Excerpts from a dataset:
┌──
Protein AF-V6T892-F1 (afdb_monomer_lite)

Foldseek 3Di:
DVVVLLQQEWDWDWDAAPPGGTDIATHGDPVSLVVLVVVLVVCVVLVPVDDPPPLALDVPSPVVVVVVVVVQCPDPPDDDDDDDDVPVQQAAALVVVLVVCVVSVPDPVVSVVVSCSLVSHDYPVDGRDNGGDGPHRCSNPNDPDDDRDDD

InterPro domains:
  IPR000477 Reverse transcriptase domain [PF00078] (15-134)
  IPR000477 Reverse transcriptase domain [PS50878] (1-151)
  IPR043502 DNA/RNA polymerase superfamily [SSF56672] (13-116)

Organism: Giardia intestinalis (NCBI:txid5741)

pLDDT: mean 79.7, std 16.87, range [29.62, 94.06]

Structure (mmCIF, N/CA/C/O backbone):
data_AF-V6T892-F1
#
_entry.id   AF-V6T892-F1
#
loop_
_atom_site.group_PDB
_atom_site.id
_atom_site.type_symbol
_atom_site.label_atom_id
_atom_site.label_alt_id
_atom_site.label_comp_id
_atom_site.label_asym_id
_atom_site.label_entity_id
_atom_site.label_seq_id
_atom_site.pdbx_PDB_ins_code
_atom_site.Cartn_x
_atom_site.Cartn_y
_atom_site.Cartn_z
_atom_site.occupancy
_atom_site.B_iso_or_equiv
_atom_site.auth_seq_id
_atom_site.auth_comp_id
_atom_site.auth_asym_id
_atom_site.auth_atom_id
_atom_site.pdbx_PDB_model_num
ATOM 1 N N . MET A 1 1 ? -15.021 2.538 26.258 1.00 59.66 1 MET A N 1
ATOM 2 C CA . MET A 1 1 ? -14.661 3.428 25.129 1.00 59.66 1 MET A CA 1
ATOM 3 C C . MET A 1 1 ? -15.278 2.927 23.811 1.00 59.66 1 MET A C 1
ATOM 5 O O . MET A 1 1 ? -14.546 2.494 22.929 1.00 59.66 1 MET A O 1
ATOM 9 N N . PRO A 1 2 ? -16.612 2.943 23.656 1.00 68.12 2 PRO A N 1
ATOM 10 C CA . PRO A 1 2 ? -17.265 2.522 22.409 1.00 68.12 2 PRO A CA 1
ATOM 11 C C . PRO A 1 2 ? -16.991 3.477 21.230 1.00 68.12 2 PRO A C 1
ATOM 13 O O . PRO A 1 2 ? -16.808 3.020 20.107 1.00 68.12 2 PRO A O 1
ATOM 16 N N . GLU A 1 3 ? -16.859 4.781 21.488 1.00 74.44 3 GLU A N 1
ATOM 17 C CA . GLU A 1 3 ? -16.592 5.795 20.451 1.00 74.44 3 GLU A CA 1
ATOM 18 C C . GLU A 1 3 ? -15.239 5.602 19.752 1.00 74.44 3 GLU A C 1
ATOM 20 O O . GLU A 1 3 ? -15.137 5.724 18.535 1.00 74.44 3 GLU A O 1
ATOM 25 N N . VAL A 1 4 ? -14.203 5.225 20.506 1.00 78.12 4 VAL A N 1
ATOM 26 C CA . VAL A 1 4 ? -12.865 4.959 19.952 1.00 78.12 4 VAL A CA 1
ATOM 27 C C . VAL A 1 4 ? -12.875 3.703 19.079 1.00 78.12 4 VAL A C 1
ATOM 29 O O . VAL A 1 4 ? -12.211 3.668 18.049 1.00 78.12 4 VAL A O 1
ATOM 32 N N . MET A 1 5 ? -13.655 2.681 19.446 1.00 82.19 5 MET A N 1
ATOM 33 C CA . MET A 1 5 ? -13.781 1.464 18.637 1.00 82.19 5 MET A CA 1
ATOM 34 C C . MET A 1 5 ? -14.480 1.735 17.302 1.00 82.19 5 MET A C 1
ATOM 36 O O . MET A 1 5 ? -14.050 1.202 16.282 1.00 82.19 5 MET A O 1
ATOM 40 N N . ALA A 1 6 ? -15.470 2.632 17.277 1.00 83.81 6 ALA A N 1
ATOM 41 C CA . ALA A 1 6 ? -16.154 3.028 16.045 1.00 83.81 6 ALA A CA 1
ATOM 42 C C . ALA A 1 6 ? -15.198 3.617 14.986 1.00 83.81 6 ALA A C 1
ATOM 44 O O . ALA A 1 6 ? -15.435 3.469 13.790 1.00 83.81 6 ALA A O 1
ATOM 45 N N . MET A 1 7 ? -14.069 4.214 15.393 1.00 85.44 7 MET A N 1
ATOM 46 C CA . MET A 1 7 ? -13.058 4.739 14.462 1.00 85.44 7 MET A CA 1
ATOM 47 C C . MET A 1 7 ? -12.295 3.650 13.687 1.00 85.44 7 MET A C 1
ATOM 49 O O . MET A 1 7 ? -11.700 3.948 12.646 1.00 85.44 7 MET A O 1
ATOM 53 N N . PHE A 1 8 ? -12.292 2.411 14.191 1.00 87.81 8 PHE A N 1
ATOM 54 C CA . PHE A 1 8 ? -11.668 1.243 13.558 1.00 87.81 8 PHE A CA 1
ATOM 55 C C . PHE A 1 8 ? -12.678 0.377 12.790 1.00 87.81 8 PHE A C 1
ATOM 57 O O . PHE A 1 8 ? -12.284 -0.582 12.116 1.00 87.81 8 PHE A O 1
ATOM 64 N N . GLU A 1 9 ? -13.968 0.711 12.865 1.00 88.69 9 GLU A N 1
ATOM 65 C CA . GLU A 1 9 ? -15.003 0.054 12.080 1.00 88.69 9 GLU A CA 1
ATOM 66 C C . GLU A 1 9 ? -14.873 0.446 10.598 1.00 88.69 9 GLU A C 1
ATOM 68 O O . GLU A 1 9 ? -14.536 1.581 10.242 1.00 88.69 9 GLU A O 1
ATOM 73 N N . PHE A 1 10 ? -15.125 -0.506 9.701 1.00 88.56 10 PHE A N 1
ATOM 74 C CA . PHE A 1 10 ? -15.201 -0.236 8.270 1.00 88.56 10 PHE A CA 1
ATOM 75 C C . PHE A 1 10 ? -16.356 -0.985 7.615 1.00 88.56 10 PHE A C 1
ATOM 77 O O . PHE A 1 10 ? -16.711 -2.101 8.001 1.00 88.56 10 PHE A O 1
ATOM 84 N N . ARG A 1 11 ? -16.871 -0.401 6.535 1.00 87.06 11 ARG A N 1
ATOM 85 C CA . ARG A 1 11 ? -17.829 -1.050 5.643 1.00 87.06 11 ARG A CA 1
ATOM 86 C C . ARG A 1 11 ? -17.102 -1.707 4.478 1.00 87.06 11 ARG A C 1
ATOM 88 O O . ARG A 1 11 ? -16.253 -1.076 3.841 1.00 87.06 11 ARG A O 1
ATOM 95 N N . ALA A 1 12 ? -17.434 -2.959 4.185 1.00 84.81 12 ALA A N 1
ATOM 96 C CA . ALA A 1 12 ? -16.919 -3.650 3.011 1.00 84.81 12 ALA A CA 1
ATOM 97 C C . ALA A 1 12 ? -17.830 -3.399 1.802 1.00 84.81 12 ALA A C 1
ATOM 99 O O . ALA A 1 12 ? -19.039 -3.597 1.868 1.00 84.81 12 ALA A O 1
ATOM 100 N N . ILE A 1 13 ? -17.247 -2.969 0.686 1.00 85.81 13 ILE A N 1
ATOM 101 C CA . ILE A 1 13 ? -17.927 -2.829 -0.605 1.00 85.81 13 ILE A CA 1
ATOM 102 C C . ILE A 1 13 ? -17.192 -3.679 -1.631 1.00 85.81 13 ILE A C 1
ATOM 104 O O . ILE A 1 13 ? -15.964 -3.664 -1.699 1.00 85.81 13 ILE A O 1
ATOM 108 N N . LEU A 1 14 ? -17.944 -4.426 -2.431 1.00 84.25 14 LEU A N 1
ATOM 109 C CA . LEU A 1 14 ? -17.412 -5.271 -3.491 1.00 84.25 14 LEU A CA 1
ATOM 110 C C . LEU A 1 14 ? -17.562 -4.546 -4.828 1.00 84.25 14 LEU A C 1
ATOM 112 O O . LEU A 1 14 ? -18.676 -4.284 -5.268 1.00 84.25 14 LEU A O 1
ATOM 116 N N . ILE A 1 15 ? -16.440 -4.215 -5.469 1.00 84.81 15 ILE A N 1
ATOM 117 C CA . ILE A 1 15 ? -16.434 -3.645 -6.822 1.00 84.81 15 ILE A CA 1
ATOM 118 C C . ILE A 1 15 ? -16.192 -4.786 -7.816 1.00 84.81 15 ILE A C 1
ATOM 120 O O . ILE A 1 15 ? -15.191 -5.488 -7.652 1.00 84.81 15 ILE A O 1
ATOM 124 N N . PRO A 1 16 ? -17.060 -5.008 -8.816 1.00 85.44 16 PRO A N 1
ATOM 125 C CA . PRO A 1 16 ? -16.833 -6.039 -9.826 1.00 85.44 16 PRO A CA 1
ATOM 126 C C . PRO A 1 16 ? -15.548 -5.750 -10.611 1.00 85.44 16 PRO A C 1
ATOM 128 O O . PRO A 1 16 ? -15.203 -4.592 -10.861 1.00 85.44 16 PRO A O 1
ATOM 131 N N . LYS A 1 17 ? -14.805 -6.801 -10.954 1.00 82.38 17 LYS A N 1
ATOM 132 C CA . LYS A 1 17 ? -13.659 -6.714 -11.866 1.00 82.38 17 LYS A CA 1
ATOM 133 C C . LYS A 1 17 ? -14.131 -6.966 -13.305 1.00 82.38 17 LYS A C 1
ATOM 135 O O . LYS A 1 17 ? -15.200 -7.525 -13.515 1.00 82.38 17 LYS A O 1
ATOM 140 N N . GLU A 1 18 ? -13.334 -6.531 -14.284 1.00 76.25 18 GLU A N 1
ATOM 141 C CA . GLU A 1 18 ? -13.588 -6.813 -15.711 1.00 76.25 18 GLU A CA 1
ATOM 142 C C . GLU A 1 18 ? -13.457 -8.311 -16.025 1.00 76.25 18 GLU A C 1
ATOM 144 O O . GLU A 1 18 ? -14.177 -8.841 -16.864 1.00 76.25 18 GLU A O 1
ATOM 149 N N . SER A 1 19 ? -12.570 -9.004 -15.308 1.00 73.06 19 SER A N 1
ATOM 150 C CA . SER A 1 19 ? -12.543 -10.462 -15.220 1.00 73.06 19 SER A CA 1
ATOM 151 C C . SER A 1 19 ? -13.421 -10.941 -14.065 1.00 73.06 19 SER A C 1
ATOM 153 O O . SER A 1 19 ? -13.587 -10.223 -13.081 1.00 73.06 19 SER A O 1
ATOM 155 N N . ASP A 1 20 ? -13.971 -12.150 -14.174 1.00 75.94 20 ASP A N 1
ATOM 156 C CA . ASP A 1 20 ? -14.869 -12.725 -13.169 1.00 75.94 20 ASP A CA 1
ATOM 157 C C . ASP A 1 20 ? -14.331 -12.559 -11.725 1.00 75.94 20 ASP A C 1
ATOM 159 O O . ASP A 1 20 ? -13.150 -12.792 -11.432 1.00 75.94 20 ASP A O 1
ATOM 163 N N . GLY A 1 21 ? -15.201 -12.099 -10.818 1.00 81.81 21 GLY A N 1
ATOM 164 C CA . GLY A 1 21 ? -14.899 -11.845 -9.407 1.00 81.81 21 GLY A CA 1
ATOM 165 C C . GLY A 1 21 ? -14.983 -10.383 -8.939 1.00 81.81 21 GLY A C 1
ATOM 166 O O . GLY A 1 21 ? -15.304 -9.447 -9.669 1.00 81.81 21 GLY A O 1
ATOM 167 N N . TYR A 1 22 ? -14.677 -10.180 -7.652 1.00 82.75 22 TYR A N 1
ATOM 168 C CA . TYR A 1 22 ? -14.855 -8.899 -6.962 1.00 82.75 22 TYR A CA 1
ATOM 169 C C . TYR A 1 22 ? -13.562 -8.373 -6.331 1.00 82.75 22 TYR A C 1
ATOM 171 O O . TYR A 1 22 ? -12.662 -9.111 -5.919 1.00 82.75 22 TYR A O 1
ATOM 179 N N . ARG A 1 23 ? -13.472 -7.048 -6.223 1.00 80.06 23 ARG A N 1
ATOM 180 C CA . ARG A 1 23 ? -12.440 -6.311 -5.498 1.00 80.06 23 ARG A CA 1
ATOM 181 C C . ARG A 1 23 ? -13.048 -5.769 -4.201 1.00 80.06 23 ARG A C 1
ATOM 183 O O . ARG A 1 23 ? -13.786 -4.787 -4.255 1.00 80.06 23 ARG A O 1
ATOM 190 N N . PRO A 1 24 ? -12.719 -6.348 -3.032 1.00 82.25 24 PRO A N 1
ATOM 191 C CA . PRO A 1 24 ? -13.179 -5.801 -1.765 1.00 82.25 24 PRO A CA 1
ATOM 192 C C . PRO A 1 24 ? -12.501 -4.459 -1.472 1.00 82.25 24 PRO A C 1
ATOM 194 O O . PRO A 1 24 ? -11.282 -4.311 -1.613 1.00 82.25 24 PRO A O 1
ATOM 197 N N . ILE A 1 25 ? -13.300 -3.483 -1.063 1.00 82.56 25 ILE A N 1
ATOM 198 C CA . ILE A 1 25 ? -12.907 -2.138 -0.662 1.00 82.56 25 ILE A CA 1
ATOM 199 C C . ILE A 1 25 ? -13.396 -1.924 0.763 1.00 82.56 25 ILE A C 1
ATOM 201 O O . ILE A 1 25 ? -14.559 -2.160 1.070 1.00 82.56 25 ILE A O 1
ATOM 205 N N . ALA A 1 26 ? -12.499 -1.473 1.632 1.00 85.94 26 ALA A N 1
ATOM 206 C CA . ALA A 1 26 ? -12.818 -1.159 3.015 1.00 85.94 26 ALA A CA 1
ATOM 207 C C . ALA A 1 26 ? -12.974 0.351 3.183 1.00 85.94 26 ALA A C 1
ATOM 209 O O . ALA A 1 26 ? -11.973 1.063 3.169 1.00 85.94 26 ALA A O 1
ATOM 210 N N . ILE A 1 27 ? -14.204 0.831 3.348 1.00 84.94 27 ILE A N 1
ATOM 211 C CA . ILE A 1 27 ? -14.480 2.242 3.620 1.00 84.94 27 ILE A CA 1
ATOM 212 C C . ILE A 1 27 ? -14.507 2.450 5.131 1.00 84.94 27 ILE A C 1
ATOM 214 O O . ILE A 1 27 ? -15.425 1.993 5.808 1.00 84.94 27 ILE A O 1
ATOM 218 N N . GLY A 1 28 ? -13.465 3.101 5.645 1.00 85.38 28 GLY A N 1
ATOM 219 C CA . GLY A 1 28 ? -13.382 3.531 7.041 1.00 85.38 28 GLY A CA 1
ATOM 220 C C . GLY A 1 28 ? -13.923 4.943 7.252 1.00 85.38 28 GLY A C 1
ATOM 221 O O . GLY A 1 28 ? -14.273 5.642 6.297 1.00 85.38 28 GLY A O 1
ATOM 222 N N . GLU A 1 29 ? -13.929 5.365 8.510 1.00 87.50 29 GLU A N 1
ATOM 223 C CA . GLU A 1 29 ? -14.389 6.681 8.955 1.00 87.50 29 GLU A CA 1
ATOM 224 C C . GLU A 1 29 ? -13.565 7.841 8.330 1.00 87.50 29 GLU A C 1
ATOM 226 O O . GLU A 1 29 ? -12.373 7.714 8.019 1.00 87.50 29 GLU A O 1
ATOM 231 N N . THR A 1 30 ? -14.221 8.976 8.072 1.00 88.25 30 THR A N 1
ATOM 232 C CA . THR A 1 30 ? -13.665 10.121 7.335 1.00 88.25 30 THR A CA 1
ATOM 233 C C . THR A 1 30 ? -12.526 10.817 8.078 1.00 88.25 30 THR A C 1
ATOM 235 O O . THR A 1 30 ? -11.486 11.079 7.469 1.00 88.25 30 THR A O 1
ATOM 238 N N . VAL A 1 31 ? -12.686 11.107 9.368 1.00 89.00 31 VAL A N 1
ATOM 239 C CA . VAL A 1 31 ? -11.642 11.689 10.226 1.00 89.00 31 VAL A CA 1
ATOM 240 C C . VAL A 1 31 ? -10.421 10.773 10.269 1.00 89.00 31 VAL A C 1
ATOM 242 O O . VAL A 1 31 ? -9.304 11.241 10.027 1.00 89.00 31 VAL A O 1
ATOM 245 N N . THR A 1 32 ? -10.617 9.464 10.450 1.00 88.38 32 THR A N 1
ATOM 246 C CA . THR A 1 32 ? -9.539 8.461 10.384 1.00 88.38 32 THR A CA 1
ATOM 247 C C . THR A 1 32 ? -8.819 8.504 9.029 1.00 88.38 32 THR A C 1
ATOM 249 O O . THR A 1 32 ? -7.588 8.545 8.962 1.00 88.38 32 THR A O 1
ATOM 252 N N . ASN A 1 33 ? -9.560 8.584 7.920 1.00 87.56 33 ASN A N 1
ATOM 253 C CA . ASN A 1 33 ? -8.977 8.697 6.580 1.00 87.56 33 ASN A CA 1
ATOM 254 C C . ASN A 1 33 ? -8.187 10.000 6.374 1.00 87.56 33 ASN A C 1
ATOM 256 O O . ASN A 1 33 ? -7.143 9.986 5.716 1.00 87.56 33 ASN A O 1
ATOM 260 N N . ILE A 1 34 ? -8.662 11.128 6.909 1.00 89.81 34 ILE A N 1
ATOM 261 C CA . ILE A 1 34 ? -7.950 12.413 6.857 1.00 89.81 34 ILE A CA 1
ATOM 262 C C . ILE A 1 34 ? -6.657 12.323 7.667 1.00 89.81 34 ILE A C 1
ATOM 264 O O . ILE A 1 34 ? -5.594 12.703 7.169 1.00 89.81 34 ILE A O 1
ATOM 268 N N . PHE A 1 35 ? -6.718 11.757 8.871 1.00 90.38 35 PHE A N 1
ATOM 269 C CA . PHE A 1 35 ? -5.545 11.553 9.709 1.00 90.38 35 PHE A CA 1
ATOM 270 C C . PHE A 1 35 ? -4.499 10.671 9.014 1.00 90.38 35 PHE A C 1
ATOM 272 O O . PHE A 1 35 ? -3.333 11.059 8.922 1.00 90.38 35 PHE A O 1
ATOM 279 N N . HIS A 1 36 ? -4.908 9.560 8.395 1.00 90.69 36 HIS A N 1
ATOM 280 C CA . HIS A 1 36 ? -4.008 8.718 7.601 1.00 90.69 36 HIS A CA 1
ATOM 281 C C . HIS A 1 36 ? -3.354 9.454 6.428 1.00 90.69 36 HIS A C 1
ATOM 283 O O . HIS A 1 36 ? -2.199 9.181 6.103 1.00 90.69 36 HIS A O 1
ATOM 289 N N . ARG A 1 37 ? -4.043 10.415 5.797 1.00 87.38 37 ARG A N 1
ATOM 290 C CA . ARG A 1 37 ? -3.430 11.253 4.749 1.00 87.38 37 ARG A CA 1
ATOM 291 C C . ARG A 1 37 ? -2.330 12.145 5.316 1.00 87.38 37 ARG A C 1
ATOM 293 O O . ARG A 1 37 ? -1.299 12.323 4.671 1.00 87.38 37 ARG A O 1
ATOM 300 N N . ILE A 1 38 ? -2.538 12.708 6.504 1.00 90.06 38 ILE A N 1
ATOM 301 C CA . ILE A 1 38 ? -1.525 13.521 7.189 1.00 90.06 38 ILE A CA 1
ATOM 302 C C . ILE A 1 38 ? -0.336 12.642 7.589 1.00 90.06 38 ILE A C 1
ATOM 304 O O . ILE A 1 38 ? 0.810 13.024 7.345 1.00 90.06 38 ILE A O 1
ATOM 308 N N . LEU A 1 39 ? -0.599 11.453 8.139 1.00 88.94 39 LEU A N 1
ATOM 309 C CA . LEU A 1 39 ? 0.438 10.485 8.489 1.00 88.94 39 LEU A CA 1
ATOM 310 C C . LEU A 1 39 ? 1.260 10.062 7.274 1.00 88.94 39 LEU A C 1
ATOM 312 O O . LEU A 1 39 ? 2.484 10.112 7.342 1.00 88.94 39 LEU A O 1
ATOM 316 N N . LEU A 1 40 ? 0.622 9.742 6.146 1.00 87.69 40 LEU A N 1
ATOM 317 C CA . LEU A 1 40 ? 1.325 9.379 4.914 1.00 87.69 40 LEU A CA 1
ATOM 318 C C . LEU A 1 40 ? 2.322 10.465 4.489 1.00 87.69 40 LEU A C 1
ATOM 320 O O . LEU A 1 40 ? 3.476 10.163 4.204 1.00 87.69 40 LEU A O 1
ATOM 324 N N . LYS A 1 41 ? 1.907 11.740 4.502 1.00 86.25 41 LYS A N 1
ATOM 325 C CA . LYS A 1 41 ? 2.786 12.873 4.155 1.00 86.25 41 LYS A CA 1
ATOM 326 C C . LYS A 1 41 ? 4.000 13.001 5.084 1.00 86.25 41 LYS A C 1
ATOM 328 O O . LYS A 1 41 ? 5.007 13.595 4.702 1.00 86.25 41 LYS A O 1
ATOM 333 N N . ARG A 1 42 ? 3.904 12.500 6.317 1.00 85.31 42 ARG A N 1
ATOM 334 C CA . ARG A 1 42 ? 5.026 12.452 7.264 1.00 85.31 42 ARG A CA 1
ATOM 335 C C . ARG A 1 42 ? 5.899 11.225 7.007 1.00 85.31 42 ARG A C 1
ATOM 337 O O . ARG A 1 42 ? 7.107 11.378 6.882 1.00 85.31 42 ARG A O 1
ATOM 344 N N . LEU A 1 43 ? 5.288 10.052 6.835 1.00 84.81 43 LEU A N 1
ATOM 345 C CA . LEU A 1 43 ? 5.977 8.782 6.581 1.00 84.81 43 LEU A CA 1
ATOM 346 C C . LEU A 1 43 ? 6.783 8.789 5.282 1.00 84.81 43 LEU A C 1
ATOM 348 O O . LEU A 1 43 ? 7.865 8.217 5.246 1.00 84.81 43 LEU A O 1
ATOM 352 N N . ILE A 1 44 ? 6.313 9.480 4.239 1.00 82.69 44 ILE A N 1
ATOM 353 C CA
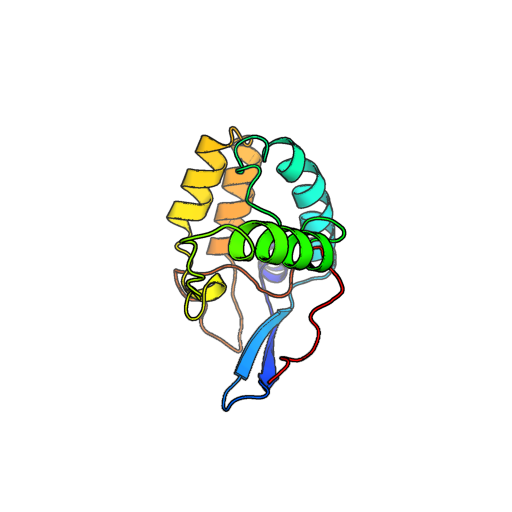 . ILE A 1 44 ? 7.013 9.519 2.947 1.00 82.69 44 ILE A CA 1
ATOM 354 C C . ILE A 1 44 ? 8.425 10.113 3.058 1.00 82.69 44 ILE A C 1
ATOM 356 O O . ILE A 1 44 ? 9.294 9.770 2.266 1.00 82.69 44 ILE A O 1
ATOM 360 N N . ARG A 1 45 ? 8.684 10.953 4.072 1.00 80.81 45 ARG A N 1
ATOM 361 C CA . ARG A 1 45 ? 10.018 11.517 4.341 1.00 80.81 45 ARG A CA 1
ATOM 362 C C . ARG A 1 4
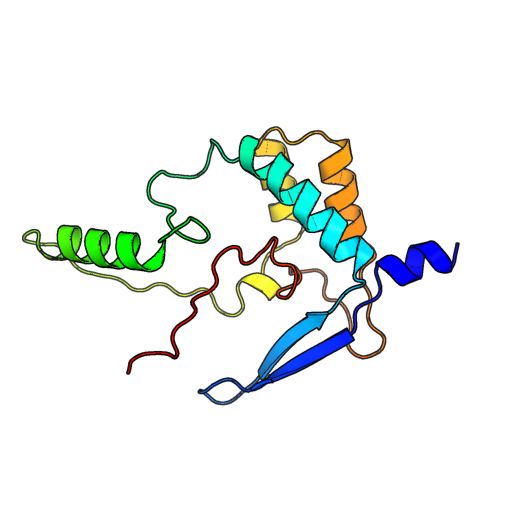5 ? 11.013 10.474 4.851 1.00 80.81 45 ARG A C 1
ATOM 364 O O . ARG A 1 45 ? 12.213 10.687 4.754 1.00 80.81 45 ARG A O 1
ATOM 371 N N . HIS A 1 46 ? 10.509 9.369 5.396 1.00 78.56 46 HIS A N 1
ATOM 372 C CA . HIS A 1 46 ? 11.298 8.235 5.868 1.00 78.56 46 HIS A CA 1
ATOM 373 C C . HIS A 1 46 ? 11.482 7.166 4.779 1.00 78.56 46 HIS A C 1
ATOM 375 O O . HIS A 1 46 ? 12.230 6.216 4.970 1.00 78.56 46 HIS A O 1
ATOM 381 N N . ALA A 1 47 ? 10.851 7.318 3.609 1.00 75.56 47 ALA A N 1
ATOM 382 C CA . ALA A 1 47 ? 10.895 6.339 2.521 1.00 75.56 47 ALA A CA 1
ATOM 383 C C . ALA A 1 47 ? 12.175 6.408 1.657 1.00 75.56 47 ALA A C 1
└──
*Exercise prompt*. In the entries above, some lines hold the string "Reverse". Copy each of them.

*Result*.
  IPR000477 Reverse transcriptase domain [PF00078] (15-134)
  IPR000477 Reverse transcriptase domain [PS50878] (1-151)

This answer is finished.